会社にとって「資金繰り」や「資金調達」は、会社の将来を左右する重要なポイントです。資金繰り・資金調達が順調であれば、ストレスなく、本業の業務に集中することできますよね。
しかし業績が思うように伸びず、赤字決算になった場合、資金調達は可能なのでしょうか?
本記事では、赤字決算でも資金調達できるテクニックについて解説します。
この記事を読むことで、下記のことが実現することができます。
- 赤字決算の種類が理解できる
- 赤字決算での資金調達のコツや注意点がわかり、スムーズに融資を受けられるようになる
それでは早速、みていきましょう。
赤字決算でも資金調達はできる!覚えておくべき3つの赤字決算
赤字決算というと、非常にネガティブなイメージを持つでしょう。たしかに赤字決算は、一定期間内の支出が売り上げを上回っている状態であり、決して望ましい状況ではありません。
それでも国税庁の調査では平成29年度において全国約269万社ある法人のうち、実に62.6%が赤字決算となっており、赤字決算が決して珍しいわけではないことが分かります。
では、赤字決算の会社でも資金調達はできるのでしょうか。
結論をいえば資金調達は可能です。というのも、赤字決算には大きく分けて下記の3つの種類があり、すべてが悪いというわけではないからです。
- 創業赤字
- 臨時的赤字
- 恒常的赤字
それでは、赤字決算の3つの種類について見ていきましょう。
1. 創業赤字
赤字決算のひとつ目は創業赤字です。
創業赤字とは、その名のとおり創業時に支出が増えて赤字になっている状態です。会社を興したばかりの時期は思った以上に収入が増えず、業績が軌道に乗るまでかなりの時間がかかります。

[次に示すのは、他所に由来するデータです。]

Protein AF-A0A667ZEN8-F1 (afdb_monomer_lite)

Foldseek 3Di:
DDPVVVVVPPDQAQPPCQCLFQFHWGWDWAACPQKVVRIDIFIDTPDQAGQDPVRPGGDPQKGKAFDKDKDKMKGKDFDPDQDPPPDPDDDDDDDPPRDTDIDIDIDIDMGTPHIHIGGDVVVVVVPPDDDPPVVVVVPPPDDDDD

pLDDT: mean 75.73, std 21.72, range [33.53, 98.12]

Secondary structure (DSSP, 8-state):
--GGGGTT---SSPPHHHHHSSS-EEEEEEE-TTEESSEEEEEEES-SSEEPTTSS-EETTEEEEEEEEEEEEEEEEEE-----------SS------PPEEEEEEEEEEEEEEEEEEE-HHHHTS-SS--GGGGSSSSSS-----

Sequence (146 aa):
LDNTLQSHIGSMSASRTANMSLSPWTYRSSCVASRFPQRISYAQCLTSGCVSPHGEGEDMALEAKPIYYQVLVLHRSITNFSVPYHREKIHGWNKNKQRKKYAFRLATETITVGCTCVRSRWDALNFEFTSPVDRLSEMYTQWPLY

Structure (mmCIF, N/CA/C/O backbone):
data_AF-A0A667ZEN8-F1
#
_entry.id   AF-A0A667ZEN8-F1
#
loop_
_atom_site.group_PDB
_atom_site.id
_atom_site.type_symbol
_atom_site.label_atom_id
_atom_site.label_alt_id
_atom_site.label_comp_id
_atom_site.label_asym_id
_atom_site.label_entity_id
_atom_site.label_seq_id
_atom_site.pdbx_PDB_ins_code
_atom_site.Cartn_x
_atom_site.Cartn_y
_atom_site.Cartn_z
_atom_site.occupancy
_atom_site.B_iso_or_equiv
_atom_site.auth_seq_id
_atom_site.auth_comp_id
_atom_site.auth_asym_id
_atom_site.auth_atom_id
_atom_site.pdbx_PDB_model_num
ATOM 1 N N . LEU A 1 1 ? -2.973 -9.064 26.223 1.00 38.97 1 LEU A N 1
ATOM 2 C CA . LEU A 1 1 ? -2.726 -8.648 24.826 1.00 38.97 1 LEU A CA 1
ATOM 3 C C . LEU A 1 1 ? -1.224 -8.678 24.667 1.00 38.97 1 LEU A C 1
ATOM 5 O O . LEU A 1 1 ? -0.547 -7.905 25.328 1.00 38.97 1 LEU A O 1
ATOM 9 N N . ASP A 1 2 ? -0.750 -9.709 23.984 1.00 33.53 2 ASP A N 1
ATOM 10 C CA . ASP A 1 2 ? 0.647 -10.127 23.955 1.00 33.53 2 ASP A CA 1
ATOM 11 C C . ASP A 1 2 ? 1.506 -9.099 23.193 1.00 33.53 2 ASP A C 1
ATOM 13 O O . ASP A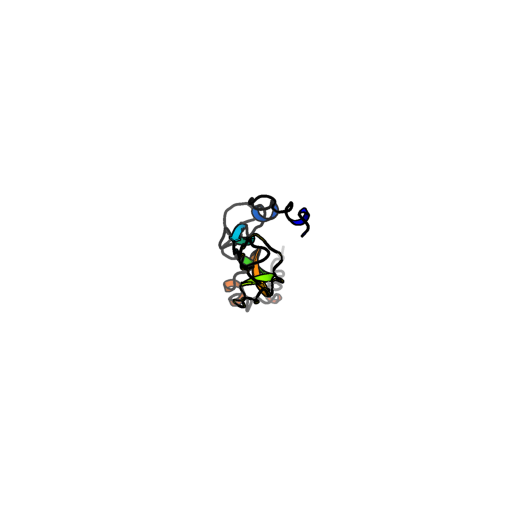 1 2 ? 1.197 -8.751 22.053 1.00 33.53 2 ASP A O 1
ATOM 17 N N . ASN A 1 3 ? 2.547 -8.572 23.847 1.00 41.34 3 ASN A N 1
ATOM 18 C CA . ASN A 1 3 ? 3.442 -7.526 23.322 1.00 41.34 3 ASN A CA 1
ATOM 19 C C . ASN A 1 3 ? 4.449 -8.066 22.288 1.00 41.34 3 ASN A C 1
ATOM 21 O O . ASN A 1 3 ? 5.255 -7.310 21.744 1.00 41.34 3 ASN A O 1
ATOM 25 N N . THR A 1 4 ? 4.414 -9.367 22.008 1.00 43.78 4 THR A N 1
ATOM 26 C CA . THR A 1 4 ? 5.345 -10.057 21.105 1.00 43.78 4 THR A CA 1
ATOM 27 C C . THR A 1 4 ? 5.026 -9.876 19.618 1.00 43.78 4 THR A C 1
ATOM 29 O O . THR A 1 4 ? 5.894 -10.119 18.787 1.00 43.78 4 THR A O 1
ATOM 32 N N . LEU A 1 5 ? 3.850 -9.349 19.251 1.00 47.91 5 LEU A N 1
ATOM 33 C CA . LEU A 1 5 ? 3.530 -8.989 17.856 1.00 47.91 5 LEU A CA 1
ATOM 34 C C . LEU A 1 5 ? 4.044 -7.597 17.438 1.00 47.91 5 LEU A C 1
ATOM 36 O O . LEU A 1 5 ? 3.918 -7.212 16.275 1.00 47.91 5 LEU A O 1
ATOM 40 N N . GLN A 1 6 ? 4.634 -6.831 18.361 1.00 47.22 6 GLN A N 1
ATOM 41 C CA . GLN A 1 6 ? 5.086 -5.459 18.110 1.00 47.22 6 GLN A CA 1
ATOM 42 C C . GLN A 1 6 ? 6.508 -5.381 17.513 1.00 47.22 6 GLN A C 1
ATOM 44 O O . GLN A 1 6 ? 6.916 -4.317 17.052 1.00 47.22 6 GLN A O 1
ATOM 49 N N . SER A 1 7 ? 7.275 -6.477 17.510 1.00 41.31 7 SER A N 1
ATOM 50 C CA . SER A 1 7 ? 8.697 -6.478 17.122 1.00 41.31 7 SER A CA 1
ATOM 51 C C . SER A 1 7 ? 8.956 -6.727 15.631 1.00 41.31 7 SER A C 1
ATOM 53 O O . SER A 1 7 ? 10.052 -6.439 15.159 1.00 41.31 7 SER A O 1
ATOM 55 N N . HIS A 1 8 ? 7.953 -7.148 14.852 1.00 46.94 8 HIS A N 1
ATOM 56 C CA . HIS A 1 8 ? 8.036 -7.166 13.382 1.00 46.94 8 HIS A CA 1
ATOM 57 C C . HIS A 1 8 ? 7.664 -5.823 12.733 1.00 46.94 8 HIS A C 1
ATOM 59 O O . HIS A 1 8 ? 7.522 -5.741 11.514 1.00 46.94 8 HIS A O 1
ATOM 65 N N . ILE A 1 9 ? 7.574 -4.740 13.515 1.00 52.56 9 ILE A N 1
ATOM 66 C CA . ILE A 1 9 ? 7.524 -3.353 13.018 1.00 52.56 9 ILE A CA 1
ATOM 67 C C . ILE A 1 9 ? 8.944 -2.960 12.556 1.00 52.56 9 ILE A C 1
ATOM 69 O O . ILE A 1 9 ? 9.561 -2.012 13.033 1.00 52.56 9 ILE A O 1
ATOM 73 N N . GLY A 1 10 ? 9.517 -3.775 11.672 1.00 45.84 10 GLY A N 1
ATOM 74 C CA . GLY A 1 10 ? 10.835 -3.576 11.101 1.00 45.84 10 GLY A CA 1
ATOM 75 C C . GLY A 1 10 ? 10.746 -2.521 10.014 1.00 45.84 10 GLY A C 1
ATOM 76 O O . GLY A 1 10 ? 10.099 -2.755 9.005 1.00 45.84 10 GLY A O 1
ATOM 77 N N . SER A 1 11 ? 11.386 -1.378 10.270 1.00 50.34 11 SER A N 1
ATOM 78 C CA . SER A 1 11 ? 11.931 -0.411 9.310 1.00 50.34 11 SER A CA 1
ATOM 79 C C . SER A 1 11 ? 11.082 -0.103 8.067 1.00 50.34 11 SER A C 1
ATOM 81 O O . SER A 1 11 ? 10.932 -0.920 7.168 1.00 50.34 11 SER A O 1
ATOM 83 N N . MET A 1 12 ? 10.640 1.153 7.940 1.00 54.44 12 MET A N 1
ATOM 84 C CA . MET A 1 12 ? 10.008 1.727 6.736 1.00 54.44 12 MET A CA 1
ATOM 85 C C . MET A 1 12 ? 10.943 1.790 5.504 1.00 54.44 12 MET A C 1
ATOM 87 O O . MET A 1 12 ? 10.715 2.585 4.596 1.00 54.44 12 MET A O 1
ATOM 91 N N . SER A 1 13 ? 12.012 0.993 5.470 1.00 57.53 13 SER A N 1
ATOM 92 C CA . SER A 1 13 ? 12.834 0.814 4.282 1.00 57.53 13 SER A CA 1
ATOM 93 C C . SER A 1 13 ? 12.156 -0.192 3.357 1.00 57.53 13 SER A C 1
ATOM 95 O O . SER A 1 13 ? 11.655 -1.224 3.811 1.00 57.53 13 SER A O 1
ATOM 97 N N . ALA A 1 14 ? 12.143 0.101 2.057 1.00 64.06 14 ALA A N 1
ATOM 98 C CA . ALA A 1 14 ? 11.755 -0.875 1.050 1.00 64.06 14 ALA A CA 1
ATOM 99 C C . ALA A 1 14 ? 12.553 -2.168 1.294 1.00 64.06 14 ALA A C 1
ATOM 101 O O . ALA A 1 14 ? 13.774 -2.131 1.478 1.00 64.06 14 ALA A O 1
ATOM 102 N N . SER A 1 15 ? 11.871 -3.316 1.362 1.00 80.12 15 SER A N 1
ATOM 103 C CA . SER A 1 15 ? 12.571 -4.594 1.499 1.00 80.12 15 SER A CA 1
ATOM 104 C C . SER A 1 15 ? 13.551 -4.755 0.333 1.00 80.12 15 SER A C 1
ATOM 106 O O . SER A 1 15 ? 13.345 -4.187 -0.740 1.00 80.12 15 SER A O 1
ATOM 108 N N . ARG A 1 16 ? 14.616 -5.547 0.504 1.00 86.75 16 ARG A N 1
ATOM 109 C CA . ARG A 1 16 ? 15.573 -5.810 -0.588 1.00 86.75 16 ARG A CA 1
ATOM 110 C C . ARG A 1 16 ? 14.850 -6.241 -1.876 1.00 86.75 16 ARG A C 1
ATOM 112 O O . ARG A 1 16 ? 15.194 -5.776 -2.953 1.00 86.75 16 ARG A O 1
ATOM 119 N N . THR A 1 17 ? 13.789 -7.038 -1.740 1.00 91.69 17 THR A N 1
ATOM 120 C CA . THR A 1 17 ? 12.898 -7.443 -2.835 1.00 91.69 17 THR A CA 1
ATOM 121 C C . THR A 1 17 ? 12.191 -6.267 -3.510 1.00 91.69 17 THR A C 1
ATOM 123 O O . THR A 1 17 ? 12.115 -6.238 -4.730 1.00 91.69 17 THR A O 1
ATOM 126 N N . ALA A 1 18 ? 11.689 -5.297 -2.744 1.00 94.25 18 ALA A N 1
ATOM 127 C CA . ALA A 1 18 ? 10.975 -4.142 -3.283 1.00 94.25 18 ALA A CA 1
ATOM 128 C C . ALA A 1 18 ? 11.882 -3.223 -4.120 1.00 94.25 18 ALA A C 1
ATOM 130 O O . ALA A 1 18 ? 11.417 -2.652 -5.100 1.00 94.25 18 ALA A O 1
ATOM 131 N N . ASN A 1 19 ? 13.171 -3.121 -3.770 1.00 92.31 19 ASN A N 1
ATOM 132 C CA . ASN A 1 19 ? 14.149 -2.338 -4.536 1.00 92.31 19 ASN A CA 1
ATOM 133 C C . ASN A 1 19 ? 14.716 -3.098 -5.751 1.00 92.31 19 ASN A C 1
ATOM 135 O O . ASN A 1 19 ? 15.078 -2.486 -6.744 1.00 92.31 19 ASN A O 1
ATOM 139 N N . MET A 1 20 ? 14.801 -4.432 -5.676 1.00 92.12 20 MET A N 1
ATOM 140 C CA . MET A 1 20 ? 15.318 -5.285 -6.760 1.00 92.12 20 MET A CA 1
ATOM 141 C C . MET A 1 20 ? 14.236 -5.772 -7.738 1.00 92.12 20 MET A C 1
ATOM 143 O O . MET A 1 20 ? 14.532 -6.530 -8.657 1.00 92.12 20 MET A O 1
ATOM 147 N N . SER A 1 21 ? 12.974 -5.401 -7.524 1.00 94.88 21 SER A N 1
ATOM 148 C CA . SER A 1 21 ? 11.886 -5.752 -8.435 1.00 94.88 21 SER A CA 1
ATOM 149 C C . SER A 1 21 ? 11.975 -4.941 -9.728 1.00 94.88 21 SER A C 1
ATOM 151 O O . SER A 1 21 ? 12.285 -3.755 -9.687 1.00 94.88 21 SER A O 1
ATOM 153 N N . LEU A 1 22 ? 11.599 -5.551 -10.860 1.00 96.00 22 LEU A N 1
ATOM 154 C CA . LEU A 1 22 ? 11.376 -4.829 -12.122 1.00 96.00 22 LEU A CA 1
ATOM 155 C C . LEU A 1 22 ? 10.240 -3.800 -12.002 1.00 96.00 22 LEU A C 1
ATOM 157 O O . LEU A 1 22 ? 10.174 -2.856 -12.769 1.00 96.00 22 LEU A O 1
ATOM 161 N N . SER A 1 23 ? 9.339 -3.950 -11.036 1.00 96.75 23 SER A N 1
ATOM 162 C CA . SER A 1 23 ? 8.288 -2.977 -10.733 1.00 96.75 23 SER A CA 1
ATOM 163 C C . SER A 1 23 ? 8.481 -2.490 -9.297 1.00 96.75 23 SER A C 1
ATOM 165 O O . SER A 1 23 ? 7.768 -2.966 -8.413 1.00 96.75 23 SER A O 1
ATOM 167 N N . PRO A 1 24 ? 9.478 -1.635 -9.014 1.00 95.94 24 PRO A N 1
ATOM 168 C CA . PRO A 1 24 ? 9.880 -1.315 -7.650 1.00 95.94 24 PRO A CA 1
ATOM 169 C C . PRO A 1 24 ? 8.795 -0.547 -6.885 1.00 95.94 24 PRO A C 1
ATOM 171 O O . PRO A 1 24 ? 8.002 0.209 -7.456 1.00 95.94 24 PRO A O 1
ATOM 174 N N . TRP A 1 25 ? 8.756 -0.727 -5.563 1.00 96.88 25 TRP A N 1
ATOM 175 C CA . TRP A 1 25 ? 7.791 -0.051 -4.691 1.00 96.88 25 TRP A CA 1
ATOM 176 C C . TRP A 1 25 ? 8.405 0.421 -3.377 1.00 96.88 25 TRP A C 1
ATOM 178 O O . TRP A 1 25 ? 9.408 -0.102 -2.894 1.00 96.88 25 TRP A O 1
ATOM 188 N N . THR A 1 26 ? 7.751 1.400 -2.760 1.00 95.75 26 THR A N 1
ATOM 189 C CA . THR A 1 26 ? 8.007 1.821 -1.379 1.00 95.75 26 THR A CA 1
ATOM 190 C C . THR A 1 26 ? 6.795 1.531 -0.502 1.00 95.75 26 THR A C 1
ATOM 192 O O . THR A 1 26 ? 5.698 1.298 -1.010 1.00 95.75 26 THR A O 1
ATOM 195 N N . TYR A 1 27 ? 6.963 1.555 0.817 1.00 94.50 27 TYR A N 1
ATOM 196 C CA . TYR A 1 27 ? 5.849 1.427 1.751 1.00 94.50 27 TYR A CA 1
ATOM 197 C C . TYR A 1 27 ? 5.456 2.781 2.325 1.00 94.50 27 TYR A C 1
ATOM 199 O O . TYR A 1 27 ? 6.273 3.514 2.883 1.00 94.50 27 TYR A O 1
ATOM 207 N N . ARG A 1 28 ? 4.161 3.077 2.262 1.00 94.00 28 ARG A N 1
ATOM 208 C CA . ARG A 1 28 ? 3.527 4.131 3.058 1.00 94.00 28 ARG A CA 1
ATOM 209 C C . ARG A 1 28 ? 2.671 3.501 4.140 1.00 94.00 28 ARG A C 1
ATOM 211 O O . ARG A 1 28 ? 2.352 2.323 4.066 1.00 94.00 28 ARG A O 1
ATOM 218 N N . SER A 1 29 ? 2.290 4.270 5.156 1.00 92.88 29 SER A N 1
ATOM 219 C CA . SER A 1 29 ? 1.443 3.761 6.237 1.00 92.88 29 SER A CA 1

また運転資金や設備資金が多くなると、利益が発生するまでに時間を要する場合もあるでしょう。こうしたケースではたとえ赤字決算であっても、それほど問題視されないことがほとんどです。
もちろん創業計画書にある支出を大きく上回る支出がある場合には、計画の見直しが必要かもしれません。
それでも5年以内に黒字化されることが見込まれ、当初の計画の7割程度の実績があるならば、赤字決算であっても資金調達できる可能性は高いです。
2. 臨時的赤字
続いての赤字決算のパターンは臨時的赤字です。
設備投資など一時的に大きな出費があったために赤字決算になっている場合が該当します。新規に事業を立ち上げたり、事業を拡大したりするためにはお金がかかります。
そのためある年度は赤字決算になっているものの、将来的に黒字化が見込めるのであれば金融機関は融資してくれるでしょう。なぜ赤字決算になっているのかという理由さえはっきり分かっていれば、とくに問題視されることはないはずです。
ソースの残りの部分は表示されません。